_Exercise details_: The entries below contain a stretch that opens with the line containing "IPR050235 Casein kinase" and closes with the line containing "4 non-polymer 1,2-ETHANEDIOL"; set down that stretch exactly, both ends included, and nothing else.

....................

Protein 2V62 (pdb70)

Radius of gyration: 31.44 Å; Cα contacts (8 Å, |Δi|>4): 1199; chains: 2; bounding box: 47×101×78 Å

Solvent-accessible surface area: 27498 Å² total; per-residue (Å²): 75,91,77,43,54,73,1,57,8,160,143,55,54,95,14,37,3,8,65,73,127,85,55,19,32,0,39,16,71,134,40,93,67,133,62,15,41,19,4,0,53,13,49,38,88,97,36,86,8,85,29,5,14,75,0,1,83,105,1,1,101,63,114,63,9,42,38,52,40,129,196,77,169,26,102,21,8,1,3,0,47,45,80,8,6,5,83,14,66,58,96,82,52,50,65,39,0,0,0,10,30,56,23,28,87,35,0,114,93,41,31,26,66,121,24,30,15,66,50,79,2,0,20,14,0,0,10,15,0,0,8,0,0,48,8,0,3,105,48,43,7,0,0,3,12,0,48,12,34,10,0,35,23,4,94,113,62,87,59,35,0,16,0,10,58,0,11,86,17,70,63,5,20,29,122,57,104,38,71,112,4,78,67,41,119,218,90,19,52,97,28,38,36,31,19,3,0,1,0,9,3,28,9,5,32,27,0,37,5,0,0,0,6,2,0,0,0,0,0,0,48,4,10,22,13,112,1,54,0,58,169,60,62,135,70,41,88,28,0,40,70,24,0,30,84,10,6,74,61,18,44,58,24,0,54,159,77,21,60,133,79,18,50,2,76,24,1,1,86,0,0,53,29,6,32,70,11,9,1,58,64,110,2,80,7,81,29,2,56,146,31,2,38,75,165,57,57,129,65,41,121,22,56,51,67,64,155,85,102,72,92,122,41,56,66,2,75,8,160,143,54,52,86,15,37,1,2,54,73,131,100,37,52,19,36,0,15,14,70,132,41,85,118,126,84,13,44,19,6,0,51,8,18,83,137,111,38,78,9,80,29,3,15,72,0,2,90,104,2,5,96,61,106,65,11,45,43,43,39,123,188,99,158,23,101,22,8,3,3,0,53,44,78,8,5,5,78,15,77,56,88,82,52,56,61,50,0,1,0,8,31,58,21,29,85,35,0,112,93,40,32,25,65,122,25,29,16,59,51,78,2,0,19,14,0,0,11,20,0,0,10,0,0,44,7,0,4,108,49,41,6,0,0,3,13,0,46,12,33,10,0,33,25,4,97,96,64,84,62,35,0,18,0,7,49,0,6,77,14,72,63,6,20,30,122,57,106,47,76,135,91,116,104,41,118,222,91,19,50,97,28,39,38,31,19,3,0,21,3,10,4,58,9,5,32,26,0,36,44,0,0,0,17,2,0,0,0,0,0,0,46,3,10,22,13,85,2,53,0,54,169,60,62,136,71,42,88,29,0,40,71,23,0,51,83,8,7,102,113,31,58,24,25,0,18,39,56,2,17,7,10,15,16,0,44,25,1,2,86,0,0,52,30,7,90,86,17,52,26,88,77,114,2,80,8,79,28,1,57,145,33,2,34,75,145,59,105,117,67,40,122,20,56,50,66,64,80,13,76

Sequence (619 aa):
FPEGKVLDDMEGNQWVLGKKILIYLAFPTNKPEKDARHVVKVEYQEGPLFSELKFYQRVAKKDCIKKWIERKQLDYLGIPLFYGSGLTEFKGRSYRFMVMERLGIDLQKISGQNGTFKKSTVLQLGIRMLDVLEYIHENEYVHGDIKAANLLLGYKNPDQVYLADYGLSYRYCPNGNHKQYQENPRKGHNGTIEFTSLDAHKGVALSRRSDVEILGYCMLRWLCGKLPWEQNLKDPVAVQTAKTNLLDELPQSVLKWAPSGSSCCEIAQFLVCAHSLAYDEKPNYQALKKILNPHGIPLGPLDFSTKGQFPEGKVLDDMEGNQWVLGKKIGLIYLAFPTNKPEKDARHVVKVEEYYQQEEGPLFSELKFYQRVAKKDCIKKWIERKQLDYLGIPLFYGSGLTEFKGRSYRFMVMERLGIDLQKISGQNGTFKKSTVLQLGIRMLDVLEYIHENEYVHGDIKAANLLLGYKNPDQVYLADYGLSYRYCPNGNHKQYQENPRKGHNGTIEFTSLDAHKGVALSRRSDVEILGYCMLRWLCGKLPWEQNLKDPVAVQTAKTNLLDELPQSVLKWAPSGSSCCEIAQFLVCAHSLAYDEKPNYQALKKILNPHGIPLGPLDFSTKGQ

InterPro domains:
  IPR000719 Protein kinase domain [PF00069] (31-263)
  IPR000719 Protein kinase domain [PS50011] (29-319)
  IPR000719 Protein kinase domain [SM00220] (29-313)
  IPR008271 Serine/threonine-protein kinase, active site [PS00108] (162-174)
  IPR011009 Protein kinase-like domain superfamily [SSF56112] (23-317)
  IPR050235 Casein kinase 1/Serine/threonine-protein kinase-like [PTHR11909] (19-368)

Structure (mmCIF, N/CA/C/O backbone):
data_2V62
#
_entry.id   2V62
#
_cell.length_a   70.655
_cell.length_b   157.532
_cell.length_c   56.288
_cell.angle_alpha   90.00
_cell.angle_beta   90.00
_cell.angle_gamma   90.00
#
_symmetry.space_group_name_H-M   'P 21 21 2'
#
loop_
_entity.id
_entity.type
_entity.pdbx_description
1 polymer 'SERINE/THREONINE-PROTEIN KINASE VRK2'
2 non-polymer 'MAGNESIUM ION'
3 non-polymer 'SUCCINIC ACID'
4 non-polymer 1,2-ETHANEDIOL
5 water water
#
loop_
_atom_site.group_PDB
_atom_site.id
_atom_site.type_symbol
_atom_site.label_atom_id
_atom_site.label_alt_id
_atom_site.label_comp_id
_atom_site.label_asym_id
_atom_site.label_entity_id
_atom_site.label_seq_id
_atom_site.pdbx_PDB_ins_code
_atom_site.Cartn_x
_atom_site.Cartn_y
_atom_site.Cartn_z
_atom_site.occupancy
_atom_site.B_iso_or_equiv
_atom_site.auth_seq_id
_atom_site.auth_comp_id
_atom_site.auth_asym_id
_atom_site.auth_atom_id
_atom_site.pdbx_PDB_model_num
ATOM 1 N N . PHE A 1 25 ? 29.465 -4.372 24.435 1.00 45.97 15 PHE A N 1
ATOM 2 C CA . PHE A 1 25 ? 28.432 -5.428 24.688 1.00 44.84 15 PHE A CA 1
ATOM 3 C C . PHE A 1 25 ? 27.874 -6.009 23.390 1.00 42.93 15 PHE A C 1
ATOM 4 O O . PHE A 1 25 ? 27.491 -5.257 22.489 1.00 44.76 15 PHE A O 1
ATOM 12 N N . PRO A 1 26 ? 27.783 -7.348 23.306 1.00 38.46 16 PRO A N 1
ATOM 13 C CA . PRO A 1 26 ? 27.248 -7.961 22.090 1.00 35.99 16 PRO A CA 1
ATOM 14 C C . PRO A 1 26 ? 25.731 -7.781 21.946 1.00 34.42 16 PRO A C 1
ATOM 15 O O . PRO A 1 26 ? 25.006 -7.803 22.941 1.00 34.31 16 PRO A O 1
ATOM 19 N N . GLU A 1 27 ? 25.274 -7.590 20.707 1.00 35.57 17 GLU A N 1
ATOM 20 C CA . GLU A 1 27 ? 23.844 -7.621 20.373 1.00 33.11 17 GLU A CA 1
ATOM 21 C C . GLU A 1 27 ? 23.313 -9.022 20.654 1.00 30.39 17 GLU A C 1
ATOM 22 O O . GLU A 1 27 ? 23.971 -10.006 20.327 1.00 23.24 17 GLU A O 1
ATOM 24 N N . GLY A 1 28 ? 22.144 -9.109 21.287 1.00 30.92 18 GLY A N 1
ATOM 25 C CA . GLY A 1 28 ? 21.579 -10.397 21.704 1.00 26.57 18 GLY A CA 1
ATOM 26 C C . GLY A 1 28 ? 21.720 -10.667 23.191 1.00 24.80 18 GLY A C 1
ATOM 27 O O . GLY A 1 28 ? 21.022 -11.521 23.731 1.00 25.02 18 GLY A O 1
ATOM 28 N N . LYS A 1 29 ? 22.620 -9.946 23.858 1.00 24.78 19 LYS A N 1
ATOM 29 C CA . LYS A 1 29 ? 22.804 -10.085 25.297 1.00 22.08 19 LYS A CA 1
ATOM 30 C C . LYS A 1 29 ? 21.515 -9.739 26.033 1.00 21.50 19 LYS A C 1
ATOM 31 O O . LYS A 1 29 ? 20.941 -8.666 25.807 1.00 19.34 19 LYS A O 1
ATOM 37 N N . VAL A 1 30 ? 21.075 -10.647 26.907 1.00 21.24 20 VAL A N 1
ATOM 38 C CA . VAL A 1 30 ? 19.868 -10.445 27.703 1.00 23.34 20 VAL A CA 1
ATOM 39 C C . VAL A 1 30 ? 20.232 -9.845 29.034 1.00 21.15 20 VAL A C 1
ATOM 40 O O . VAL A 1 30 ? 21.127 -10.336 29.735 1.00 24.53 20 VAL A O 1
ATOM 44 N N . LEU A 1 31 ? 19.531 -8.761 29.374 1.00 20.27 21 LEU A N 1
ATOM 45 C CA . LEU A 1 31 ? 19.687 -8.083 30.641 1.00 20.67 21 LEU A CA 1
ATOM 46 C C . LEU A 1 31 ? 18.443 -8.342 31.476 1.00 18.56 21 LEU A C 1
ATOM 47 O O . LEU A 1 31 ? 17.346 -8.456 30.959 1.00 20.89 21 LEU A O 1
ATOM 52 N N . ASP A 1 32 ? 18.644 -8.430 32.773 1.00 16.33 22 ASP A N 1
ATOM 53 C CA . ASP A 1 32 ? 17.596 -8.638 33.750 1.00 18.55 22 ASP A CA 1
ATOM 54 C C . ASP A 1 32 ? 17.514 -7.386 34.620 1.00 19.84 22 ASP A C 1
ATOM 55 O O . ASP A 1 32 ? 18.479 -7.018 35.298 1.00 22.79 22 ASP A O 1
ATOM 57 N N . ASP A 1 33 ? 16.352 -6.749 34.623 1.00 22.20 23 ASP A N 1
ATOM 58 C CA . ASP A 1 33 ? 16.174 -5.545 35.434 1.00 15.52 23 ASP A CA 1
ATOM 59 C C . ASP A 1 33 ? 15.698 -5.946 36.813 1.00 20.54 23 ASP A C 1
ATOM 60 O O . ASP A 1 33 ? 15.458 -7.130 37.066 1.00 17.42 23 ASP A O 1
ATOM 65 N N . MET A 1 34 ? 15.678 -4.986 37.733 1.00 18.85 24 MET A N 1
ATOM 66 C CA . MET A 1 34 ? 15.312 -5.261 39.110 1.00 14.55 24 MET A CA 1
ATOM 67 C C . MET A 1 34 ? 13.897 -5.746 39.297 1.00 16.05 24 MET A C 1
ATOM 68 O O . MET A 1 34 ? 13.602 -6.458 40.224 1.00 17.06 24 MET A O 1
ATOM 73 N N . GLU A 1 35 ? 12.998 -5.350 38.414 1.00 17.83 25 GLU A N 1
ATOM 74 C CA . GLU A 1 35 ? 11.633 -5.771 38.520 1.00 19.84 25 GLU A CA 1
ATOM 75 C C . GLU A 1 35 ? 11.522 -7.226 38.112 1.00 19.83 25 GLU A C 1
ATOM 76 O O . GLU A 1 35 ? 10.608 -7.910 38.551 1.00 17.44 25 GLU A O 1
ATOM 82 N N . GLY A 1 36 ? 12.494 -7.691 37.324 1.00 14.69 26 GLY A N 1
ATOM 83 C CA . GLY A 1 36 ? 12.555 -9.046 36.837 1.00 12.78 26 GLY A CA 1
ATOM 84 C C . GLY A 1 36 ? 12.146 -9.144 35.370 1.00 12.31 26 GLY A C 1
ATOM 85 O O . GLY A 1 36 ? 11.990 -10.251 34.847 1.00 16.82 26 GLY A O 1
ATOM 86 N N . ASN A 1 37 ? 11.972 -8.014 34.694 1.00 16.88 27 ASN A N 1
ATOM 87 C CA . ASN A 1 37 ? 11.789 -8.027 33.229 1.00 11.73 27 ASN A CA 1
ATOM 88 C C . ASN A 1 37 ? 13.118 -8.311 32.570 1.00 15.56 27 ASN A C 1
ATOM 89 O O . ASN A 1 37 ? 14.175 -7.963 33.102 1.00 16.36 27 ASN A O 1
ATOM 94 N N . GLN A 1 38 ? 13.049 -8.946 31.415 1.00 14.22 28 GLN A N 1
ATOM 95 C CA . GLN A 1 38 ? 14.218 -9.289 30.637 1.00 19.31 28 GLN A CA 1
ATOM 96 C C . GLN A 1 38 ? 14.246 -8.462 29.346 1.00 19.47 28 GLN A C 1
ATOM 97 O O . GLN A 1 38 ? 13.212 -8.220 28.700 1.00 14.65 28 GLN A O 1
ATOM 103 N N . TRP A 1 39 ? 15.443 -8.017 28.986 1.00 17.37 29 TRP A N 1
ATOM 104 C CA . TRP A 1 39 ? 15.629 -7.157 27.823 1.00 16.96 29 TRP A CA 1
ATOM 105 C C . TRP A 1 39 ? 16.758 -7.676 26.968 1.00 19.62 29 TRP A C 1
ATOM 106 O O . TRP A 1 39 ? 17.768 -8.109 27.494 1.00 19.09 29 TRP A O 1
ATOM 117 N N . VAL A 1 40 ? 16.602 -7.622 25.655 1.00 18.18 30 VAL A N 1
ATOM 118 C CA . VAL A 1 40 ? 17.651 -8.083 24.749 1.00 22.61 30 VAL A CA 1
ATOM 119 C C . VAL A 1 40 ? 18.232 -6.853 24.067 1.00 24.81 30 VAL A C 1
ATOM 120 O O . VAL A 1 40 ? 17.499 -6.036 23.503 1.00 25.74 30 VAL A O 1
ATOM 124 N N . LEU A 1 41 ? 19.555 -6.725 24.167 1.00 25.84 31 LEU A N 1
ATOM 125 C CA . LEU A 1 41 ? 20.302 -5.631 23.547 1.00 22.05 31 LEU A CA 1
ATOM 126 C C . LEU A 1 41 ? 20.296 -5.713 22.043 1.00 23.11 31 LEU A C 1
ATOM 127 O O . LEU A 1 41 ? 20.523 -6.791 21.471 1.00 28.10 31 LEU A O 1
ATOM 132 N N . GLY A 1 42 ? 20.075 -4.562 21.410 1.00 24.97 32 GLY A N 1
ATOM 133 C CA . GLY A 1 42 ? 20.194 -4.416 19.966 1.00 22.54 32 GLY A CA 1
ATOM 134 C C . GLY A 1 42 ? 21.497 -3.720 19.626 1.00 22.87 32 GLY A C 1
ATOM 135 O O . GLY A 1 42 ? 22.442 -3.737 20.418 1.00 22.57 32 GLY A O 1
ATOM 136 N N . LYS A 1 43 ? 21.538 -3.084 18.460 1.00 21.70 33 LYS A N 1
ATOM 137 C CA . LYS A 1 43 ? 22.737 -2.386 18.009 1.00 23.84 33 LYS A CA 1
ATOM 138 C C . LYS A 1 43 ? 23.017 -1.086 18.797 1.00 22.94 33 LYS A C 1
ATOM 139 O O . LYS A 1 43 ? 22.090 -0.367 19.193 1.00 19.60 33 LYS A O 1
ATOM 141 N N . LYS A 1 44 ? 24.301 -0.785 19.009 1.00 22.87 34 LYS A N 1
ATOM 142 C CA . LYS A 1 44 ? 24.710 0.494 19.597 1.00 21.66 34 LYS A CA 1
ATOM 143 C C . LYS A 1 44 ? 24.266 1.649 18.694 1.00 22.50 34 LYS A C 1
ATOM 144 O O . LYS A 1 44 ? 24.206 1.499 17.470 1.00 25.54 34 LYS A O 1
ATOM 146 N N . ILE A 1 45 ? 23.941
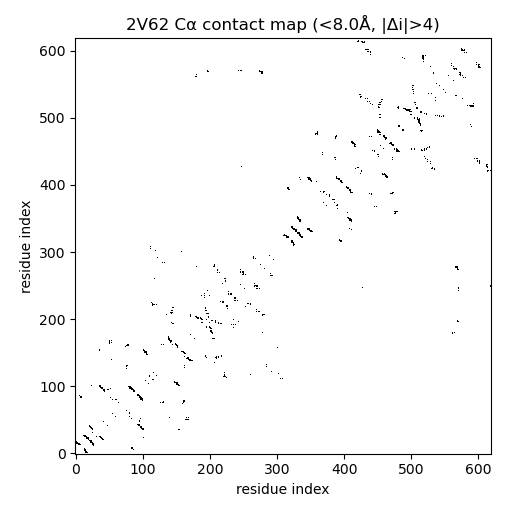 2.787 19.297 1.00 27.94 35 ILE A N 1
ATOM 147 C CA . ILE A 1 45 ? 23.634 4.020 18.559 1.00 30.27 35 ILE A CA 1
ATOM 148 C C . ILE A 1 45 ? 24.673 5.087 18.913 1.00 32.26 35 ILE A C 1
ATOM 149 O O . ILE A 1 45 ? 24.821 5.448 20.094 1.00 36.23 35 ILE A O 1
ATOM 154 N N . LEU A 1 52 ? 27.480 4.357 26.619 1.00 42.39 42 LEU A N 1
ATOM 155 C CA . LEU A 1 52 ? 26.863 3.651 25.501 1.00 36.27 42 LEU A CA 1
ATOM 156 C C . LEU A 1 52 ? 25.314 3.566 25.612 1.00 32.18 42 LEU A C 1
ATOM 157 O O . LEU A 1 52 ? 24.736 3.337 26.698 1.00 23.52 42 LEU A O 1
ATOM 159 N N . ILE A 1 53 ? 24.665 3.755 24.462 1.00 29.24 43 ILE A N 1
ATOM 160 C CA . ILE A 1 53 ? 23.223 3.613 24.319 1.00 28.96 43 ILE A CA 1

....................

_Solution below_:
  IPR050235 Casein kinase 1/Serine/threonine-protein kinase-like [PTHR11909] (19-368)

Structure (mmCIF, N/CA/C/O backbone):
data_2V62
#
_entry.id   2V62
#
_cell.length_a   70.655
_cell.length_b   157.532
_cell.length_c   56.288
_cell.angle_alpha   90.00
_cell.angle_beta   90.00
_cell.angle_gamma   90.00
#
_symmetry.space_group_name_H-M   'P 21 21 2'
#
loop_
_entity.id
_entity.type
_entity.pdbx_description
1 polymer 'SERINE/THREONINE-PROTEIN KINASE VRK2'
2 non-polymer 'MAGNESIUM ION'
3 non-polymer 'SUCCINIC ACID'
4 non-polymer 1,2-ETHANEDIOL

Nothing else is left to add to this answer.